PROBLEM REQUIREMENTS:
Repeat the lines below exactly as written, please, from the line with "ATOM 201 O O" to the line with "ATOM 210 C CA", both lines included, and no others.

(Data excerpts)
★ ★ ★

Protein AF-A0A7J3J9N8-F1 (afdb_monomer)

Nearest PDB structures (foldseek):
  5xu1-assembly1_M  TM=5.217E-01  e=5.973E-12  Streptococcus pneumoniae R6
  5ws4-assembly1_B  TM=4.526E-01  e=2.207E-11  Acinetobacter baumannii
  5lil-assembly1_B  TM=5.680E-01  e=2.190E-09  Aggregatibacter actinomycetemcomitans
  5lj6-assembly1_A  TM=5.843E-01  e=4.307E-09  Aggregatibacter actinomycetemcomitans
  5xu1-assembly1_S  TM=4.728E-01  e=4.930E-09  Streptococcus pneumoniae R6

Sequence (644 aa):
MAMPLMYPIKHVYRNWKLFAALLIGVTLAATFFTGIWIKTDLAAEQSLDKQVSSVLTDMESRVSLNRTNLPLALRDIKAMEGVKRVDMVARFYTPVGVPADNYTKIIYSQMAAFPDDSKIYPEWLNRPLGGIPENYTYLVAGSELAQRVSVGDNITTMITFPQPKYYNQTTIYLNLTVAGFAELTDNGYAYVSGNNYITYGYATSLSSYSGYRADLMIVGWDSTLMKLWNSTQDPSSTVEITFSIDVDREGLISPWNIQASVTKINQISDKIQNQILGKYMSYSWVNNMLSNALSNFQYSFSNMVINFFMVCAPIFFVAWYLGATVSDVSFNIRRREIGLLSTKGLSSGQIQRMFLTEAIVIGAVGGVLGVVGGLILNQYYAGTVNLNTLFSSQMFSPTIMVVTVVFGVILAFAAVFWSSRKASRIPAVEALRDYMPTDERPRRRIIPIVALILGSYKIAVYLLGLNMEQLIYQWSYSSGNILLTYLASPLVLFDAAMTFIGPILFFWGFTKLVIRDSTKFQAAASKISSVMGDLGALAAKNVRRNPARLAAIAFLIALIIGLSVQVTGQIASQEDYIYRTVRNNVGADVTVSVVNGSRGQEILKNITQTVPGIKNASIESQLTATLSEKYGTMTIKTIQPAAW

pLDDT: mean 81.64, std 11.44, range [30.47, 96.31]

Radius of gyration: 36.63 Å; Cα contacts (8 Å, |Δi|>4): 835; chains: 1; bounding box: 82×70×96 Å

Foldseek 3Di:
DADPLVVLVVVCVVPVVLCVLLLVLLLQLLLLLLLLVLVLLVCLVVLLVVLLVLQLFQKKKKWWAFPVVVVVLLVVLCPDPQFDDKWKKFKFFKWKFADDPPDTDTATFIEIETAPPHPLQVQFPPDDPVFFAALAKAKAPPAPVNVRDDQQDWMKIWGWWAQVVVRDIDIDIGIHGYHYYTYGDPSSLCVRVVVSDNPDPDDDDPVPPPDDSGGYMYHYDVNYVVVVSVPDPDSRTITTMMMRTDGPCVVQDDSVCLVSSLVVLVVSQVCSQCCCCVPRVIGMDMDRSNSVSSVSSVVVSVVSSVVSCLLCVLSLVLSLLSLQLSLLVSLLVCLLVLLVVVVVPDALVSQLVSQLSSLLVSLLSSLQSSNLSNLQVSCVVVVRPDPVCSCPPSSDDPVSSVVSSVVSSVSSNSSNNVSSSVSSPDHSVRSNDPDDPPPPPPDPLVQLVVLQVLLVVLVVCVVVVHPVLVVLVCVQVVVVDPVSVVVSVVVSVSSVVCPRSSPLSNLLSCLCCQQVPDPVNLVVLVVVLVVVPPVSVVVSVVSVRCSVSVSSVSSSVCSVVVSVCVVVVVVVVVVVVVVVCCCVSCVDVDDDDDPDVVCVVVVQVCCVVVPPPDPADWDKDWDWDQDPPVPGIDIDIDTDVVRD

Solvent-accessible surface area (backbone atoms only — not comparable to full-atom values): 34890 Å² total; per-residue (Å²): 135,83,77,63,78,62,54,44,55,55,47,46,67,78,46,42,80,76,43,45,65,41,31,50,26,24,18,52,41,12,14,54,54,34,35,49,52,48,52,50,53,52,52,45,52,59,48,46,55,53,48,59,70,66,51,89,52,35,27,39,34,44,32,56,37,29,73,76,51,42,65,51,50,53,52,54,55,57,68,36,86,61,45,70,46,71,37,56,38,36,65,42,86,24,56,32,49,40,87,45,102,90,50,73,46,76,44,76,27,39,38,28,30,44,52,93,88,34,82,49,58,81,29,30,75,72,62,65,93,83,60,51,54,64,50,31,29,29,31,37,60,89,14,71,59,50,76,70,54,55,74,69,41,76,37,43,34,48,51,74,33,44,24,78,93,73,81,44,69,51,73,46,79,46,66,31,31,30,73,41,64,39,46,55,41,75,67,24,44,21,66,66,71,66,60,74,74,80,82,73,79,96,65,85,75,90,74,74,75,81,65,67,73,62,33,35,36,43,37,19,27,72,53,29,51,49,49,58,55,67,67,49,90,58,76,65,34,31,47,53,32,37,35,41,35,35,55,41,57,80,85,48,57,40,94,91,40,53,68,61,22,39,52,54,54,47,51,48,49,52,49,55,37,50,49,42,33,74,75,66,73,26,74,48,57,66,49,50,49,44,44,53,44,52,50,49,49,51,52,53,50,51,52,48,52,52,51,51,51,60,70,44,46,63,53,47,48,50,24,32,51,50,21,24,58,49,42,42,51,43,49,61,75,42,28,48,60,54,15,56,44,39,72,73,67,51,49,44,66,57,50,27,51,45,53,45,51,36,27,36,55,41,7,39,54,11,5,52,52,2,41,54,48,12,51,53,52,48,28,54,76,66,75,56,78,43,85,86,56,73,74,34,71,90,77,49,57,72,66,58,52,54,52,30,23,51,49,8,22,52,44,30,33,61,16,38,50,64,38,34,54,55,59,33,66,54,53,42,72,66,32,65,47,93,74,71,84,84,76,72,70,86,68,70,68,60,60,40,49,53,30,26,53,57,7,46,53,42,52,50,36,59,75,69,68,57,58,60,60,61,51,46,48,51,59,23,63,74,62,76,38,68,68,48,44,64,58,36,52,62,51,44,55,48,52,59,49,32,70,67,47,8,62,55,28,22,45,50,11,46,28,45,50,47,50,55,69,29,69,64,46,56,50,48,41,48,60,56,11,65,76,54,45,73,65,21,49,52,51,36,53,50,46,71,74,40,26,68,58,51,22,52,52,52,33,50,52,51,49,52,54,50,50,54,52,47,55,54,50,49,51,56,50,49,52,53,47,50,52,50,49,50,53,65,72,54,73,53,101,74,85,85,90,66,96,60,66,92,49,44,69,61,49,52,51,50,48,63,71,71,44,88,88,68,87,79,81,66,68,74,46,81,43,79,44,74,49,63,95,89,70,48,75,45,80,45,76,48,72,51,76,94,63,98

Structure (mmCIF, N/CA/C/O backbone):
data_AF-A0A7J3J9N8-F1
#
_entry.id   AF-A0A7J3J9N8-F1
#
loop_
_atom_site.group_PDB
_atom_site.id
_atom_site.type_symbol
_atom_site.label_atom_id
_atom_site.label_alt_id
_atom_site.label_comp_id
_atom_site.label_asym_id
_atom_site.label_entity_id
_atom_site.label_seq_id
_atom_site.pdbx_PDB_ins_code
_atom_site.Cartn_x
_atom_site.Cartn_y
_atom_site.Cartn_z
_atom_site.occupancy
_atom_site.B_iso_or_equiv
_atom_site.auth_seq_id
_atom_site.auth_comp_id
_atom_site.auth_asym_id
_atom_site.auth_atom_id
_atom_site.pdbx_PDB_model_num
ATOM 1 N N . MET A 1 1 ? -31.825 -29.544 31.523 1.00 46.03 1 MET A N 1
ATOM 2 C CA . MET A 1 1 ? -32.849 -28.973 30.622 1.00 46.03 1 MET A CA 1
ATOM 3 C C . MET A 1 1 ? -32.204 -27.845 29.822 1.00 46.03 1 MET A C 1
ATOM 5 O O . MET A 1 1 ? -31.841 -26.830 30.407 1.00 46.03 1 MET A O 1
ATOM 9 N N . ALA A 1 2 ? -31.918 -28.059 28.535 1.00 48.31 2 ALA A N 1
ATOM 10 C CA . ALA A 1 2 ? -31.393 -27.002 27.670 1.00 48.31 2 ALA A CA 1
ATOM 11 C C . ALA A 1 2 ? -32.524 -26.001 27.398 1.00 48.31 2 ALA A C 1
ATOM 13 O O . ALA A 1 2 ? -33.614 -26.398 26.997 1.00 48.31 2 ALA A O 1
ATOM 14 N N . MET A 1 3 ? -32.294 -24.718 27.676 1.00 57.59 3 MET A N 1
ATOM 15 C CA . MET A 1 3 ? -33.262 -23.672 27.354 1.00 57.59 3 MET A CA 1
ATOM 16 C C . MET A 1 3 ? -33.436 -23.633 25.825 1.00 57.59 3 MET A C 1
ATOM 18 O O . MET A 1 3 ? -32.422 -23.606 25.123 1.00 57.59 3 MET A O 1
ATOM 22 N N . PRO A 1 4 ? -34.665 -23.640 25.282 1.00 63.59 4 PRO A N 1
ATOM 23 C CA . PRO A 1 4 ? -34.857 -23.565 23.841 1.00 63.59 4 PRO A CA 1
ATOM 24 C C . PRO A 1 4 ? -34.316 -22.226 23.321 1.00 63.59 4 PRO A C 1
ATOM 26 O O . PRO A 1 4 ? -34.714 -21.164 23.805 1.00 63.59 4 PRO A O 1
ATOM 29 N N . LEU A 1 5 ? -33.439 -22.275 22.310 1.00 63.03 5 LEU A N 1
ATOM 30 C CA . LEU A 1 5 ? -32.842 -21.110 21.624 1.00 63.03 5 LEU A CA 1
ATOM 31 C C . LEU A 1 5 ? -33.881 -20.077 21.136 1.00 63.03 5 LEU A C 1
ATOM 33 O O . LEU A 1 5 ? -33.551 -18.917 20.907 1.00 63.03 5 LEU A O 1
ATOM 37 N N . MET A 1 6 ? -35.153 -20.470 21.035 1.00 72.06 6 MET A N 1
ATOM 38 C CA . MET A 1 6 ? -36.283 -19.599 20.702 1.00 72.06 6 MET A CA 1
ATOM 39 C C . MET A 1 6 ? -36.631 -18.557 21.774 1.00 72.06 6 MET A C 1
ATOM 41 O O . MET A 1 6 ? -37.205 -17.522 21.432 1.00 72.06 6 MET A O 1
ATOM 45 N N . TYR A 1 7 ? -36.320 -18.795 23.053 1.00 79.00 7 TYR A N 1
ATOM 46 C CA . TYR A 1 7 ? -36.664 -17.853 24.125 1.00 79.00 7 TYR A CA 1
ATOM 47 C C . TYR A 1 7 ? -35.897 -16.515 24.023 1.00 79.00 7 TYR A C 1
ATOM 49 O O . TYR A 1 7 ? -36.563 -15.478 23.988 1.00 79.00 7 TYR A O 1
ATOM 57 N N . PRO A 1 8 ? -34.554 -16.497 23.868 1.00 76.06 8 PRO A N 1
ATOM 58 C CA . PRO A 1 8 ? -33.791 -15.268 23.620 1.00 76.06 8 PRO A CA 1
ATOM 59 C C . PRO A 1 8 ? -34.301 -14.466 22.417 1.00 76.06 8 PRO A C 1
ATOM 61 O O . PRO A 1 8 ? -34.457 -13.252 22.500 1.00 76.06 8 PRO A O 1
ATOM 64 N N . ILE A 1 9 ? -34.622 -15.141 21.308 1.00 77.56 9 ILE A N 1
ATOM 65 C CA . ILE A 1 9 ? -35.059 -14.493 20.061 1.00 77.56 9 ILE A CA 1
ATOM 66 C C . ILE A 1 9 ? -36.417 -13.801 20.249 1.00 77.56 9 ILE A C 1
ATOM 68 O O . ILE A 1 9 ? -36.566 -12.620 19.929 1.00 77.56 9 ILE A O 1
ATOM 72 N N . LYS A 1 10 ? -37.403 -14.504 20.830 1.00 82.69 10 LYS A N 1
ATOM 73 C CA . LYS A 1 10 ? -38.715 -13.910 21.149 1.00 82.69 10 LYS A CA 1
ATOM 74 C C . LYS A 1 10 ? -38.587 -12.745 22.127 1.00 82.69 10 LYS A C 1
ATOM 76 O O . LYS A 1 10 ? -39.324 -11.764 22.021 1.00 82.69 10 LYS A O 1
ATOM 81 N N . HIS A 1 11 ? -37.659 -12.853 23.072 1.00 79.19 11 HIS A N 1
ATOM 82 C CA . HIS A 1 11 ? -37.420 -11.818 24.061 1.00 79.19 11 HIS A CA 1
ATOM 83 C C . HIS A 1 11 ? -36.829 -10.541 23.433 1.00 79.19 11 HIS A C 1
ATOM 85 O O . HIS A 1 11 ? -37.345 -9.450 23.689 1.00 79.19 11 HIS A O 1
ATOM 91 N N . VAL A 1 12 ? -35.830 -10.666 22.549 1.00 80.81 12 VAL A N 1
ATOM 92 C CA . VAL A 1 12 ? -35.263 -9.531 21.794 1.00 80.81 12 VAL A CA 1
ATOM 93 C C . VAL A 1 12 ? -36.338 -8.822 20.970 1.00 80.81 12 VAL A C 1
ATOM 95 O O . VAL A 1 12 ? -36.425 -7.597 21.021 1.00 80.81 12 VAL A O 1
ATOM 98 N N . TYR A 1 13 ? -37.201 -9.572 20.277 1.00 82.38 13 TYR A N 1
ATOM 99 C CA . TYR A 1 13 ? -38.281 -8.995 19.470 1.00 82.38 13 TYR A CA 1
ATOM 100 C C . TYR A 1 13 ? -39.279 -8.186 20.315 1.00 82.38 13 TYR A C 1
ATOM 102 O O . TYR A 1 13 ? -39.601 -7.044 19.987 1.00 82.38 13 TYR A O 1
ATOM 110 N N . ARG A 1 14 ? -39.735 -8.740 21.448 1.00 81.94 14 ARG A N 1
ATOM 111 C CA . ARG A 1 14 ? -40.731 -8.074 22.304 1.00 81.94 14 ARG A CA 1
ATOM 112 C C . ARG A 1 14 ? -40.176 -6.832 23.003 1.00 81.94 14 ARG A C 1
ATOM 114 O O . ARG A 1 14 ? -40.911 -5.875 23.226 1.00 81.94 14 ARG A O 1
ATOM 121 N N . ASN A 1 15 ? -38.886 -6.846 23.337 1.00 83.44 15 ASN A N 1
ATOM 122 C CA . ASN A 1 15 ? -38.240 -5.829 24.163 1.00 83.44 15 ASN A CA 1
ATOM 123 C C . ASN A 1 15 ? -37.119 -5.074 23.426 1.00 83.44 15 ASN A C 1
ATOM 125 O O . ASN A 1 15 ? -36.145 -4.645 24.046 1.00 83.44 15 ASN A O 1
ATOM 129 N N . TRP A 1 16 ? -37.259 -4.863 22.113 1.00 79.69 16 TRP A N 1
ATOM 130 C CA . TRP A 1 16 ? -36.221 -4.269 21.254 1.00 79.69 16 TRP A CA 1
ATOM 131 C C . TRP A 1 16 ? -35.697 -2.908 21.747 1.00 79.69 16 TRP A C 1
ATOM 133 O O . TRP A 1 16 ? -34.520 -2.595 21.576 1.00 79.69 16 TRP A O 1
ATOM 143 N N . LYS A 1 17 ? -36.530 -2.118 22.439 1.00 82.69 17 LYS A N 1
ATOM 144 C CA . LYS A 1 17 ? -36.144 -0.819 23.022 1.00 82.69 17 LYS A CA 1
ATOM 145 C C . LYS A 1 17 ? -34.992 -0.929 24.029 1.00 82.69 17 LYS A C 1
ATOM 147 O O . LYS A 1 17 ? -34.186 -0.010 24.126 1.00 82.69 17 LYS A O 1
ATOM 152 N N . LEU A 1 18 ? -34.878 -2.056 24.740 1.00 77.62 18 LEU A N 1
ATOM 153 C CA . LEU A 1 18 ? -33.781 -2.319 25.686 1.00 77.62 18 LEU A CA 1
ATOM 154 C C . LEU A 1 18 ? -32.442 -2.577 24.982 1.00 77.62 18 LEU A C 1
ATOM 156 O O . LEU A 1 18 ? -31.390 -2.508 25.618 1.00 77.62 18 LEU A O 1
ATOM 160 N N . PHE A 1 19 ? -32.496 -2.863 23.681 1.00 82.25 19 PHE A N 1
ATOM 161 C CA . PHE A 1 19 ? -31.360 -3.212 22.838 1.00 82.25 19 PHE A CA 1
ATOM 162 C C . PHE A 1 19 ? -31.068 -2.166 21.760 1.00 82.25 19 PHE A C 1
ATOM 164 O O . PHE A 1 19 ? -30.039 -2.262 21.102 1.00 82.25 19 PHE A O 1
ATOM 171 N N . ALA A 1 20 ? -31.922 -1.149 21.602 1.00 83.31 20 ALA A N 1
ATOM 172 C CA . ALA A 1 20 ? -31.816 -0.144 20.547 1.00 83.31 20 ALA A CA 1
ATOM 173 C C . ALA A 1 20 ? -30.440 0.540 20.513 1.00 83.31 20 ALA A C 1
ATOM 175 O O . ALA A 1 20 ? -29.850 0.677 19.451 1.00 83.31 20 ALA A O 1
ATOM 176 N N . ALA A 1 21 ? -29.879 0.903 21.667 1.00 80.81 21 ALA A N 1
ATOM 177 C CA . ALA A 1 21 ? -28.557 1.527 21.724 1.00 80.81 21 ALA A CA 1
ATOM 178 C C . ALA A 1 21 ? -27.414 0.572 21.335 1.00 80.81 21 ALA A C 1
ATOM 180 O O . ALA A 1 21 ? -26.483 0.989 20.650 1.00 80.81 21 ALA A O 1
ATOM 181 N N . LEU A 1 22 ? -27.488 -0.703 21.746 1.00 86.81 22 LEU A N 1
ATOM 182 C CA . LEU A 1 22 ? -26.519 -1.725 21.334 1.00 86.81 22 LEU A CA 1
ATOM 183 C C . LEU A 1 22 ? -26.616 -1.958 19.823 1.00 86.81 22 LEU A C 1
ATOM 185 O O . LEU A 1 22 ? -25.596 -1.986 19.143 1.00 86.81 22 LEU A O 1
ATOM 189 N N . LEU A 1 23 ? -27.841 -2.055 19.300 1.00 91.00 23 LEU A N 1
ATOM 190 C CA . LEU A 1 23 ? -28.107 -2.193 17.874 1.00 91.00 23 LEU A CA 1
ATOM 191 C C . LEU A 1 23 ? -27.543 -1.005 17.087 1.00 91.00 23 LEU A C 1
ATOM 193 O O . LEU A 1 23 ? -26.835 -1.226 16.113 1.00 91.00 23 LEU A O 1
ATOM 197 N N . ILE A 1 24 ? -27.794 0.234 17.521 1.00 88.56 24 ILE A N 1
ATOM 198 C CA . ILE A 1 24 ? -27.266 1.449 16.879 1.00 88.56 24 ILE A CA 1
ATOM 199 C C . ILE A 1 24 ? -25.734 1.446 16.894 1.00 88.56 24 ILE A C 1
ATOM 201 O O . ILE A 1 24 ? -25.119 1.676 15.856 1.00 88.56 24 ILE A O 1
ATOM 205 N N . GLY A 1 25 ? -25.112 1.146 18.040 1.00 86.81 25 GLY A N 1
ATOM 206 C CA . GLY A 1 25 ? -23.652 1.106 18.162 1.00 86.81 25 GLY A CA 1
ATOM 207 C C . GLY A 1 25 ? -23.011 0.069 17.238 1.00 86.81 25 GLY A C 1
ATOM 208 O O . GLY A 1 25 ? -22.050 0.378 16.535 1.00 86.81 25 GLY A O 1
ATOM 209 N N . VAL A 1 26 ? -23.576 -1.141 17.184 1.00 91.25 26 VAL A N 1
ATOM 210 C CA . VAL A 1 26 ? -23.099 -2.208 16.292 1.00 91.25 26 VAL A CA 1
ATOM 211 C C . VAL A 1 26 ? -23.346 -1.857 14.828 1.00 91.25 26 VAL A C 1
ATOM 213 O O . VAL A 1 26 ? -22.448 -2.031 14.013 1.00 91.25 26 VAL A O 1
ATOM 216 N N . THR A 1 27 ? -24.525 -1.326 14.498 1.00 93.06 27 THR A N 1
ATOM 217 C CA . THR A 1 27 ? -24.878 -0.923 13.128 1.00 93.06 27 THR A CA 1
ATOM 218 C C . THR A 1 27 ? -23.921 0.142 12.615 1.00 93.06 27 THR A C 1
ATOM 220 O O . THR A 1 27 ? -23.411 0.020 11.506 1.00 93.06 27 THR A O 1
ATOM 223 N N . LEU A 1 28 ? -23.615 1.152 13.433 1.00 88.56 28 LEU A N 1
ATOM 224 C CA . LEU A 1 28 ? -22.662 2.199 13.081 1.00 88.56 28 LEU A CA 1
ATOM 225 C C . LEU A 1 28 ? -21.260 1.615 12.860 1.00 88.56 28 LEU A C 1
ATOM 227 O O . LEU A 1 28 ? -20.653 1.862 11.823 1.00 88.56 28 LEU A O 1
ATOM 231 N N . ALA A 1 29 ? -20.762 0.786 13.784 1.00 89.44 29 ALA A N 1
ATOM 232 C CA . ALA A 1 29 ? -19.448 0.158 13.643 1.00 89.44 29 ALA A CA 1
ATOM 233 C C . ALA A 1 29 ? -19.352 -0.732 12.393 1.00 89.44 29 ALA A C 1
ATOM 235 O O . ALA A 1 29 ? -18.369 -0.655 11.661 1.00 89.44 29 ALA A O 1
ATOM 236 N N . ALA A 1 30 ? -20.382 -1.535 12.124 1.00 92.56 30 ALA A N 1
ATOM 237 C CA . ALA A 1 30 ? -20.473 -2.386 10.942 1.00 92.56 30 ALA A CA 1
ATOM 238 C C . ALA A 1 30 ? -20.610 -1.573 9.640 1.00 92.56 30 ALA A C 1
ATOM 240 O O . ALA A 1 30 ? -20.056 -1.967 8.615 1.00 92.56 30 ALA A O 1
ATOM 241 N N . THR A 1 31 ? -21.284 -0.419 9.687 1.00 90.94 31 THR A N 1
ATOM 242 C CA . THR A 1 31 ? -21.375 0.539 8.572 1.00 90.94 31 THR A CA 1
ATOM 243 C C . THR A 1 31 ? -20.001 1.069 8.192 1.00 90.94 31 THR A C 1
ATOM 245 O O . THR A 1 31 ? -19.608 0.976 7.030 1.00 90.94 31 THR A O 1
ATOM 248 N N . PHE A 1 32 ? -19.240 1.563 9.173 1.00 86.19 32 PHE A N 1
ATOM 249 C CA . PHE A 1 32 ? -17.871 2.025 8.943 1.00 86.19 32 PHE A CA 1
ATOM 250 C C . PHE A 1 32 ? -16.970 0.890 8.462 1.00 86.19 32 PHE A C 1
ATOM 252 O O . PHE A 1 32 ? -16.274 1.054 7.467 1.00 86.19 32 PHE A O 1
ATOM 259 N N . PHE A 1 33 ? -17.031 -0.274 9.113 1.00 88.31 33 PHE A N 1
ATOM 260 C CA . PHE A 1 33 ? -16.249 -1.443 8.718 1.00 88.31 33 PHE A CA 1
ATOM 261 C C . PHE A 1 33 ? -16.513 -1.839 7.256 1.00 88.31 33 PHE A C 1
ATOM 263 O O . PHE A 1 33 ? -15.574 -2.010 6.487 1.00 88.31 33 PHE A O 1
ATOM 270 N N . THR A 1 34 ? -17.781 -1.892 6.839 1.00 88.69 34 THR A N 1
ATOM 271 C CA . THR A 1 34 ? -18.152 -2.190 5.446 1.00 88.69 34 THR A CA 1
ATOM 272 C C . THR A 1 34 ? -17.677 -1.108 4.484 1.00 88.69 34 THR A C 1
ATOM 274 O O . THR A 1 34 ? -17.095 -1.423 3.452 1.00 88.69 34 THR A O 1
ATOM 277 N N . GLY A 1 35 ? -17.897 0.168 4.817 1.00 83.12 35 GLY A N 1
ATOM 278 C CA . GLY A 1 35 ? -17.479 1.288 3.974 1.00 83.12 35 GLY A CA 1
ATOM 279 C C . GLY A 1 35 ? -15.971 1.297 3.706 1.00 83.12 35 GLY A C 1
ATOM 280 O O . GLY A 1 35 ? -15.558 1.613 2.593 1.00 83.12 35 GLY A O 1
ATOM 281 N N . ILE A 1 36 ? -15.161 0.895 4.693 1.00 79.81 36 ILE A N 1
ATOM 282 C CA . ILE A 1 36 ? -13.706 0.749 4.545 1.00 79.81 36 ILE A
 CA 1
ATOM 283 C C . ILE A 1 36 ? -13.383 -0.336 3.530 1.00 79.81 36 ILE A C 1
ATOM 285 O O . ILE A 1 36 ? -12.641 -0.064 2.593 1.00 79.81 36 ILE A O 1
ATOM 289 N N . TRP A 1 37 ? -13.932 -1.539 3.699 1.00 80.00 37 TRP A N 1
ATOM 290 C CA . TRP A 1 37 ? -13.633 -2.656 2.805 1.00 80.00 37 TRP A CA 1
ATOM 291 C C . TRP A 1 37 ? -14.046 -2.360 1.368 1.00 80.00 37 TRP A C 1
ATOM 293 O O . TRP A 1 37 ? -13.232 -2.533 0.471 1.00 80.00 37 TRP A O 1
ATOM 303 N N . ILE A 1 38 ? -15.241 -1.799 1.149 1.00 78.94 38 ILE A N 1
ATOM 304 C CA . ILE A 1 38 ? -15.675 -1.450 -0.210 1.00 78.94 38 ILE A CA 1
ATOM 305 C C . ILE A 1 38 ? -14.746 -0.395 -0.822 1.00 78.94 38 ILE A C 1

★ ★ ★

RESULT BELOW:
ATOM 201 O O . ILE A 1 24 ? -25.119 1.676 15.856 1.00 88.56 24 ILE A O 1
ATOM 205 N N . GLY A 1 25 ? -25.112 1.146 18.040 1.00 86.81 25 GLY A N 1
ATOM 206 C CA . GLY A 1 25 ? -23.652 1.106 18.162 1.00 86.81 25 GLY A CA 1
ATOM 207 C C . GLY A 1 25 ? -23.011 0.069 17.238 1.00 86.81 25 GLY A C 1
ATOM 208 O O . GLY A 1 25 ? -22.050 0.378 16.535 1.00 86.81 25 GLY A O 1
ATOM 209 N N . VAL A 1 26 ? -23.576 -1.141 17.184 1.00 91.25 26 VAL A N 1
ATOM 210 C CA . VAL A 1 26 ? -23.099 -2.208 16.292 1.00 91.25 26 VAL A CA 1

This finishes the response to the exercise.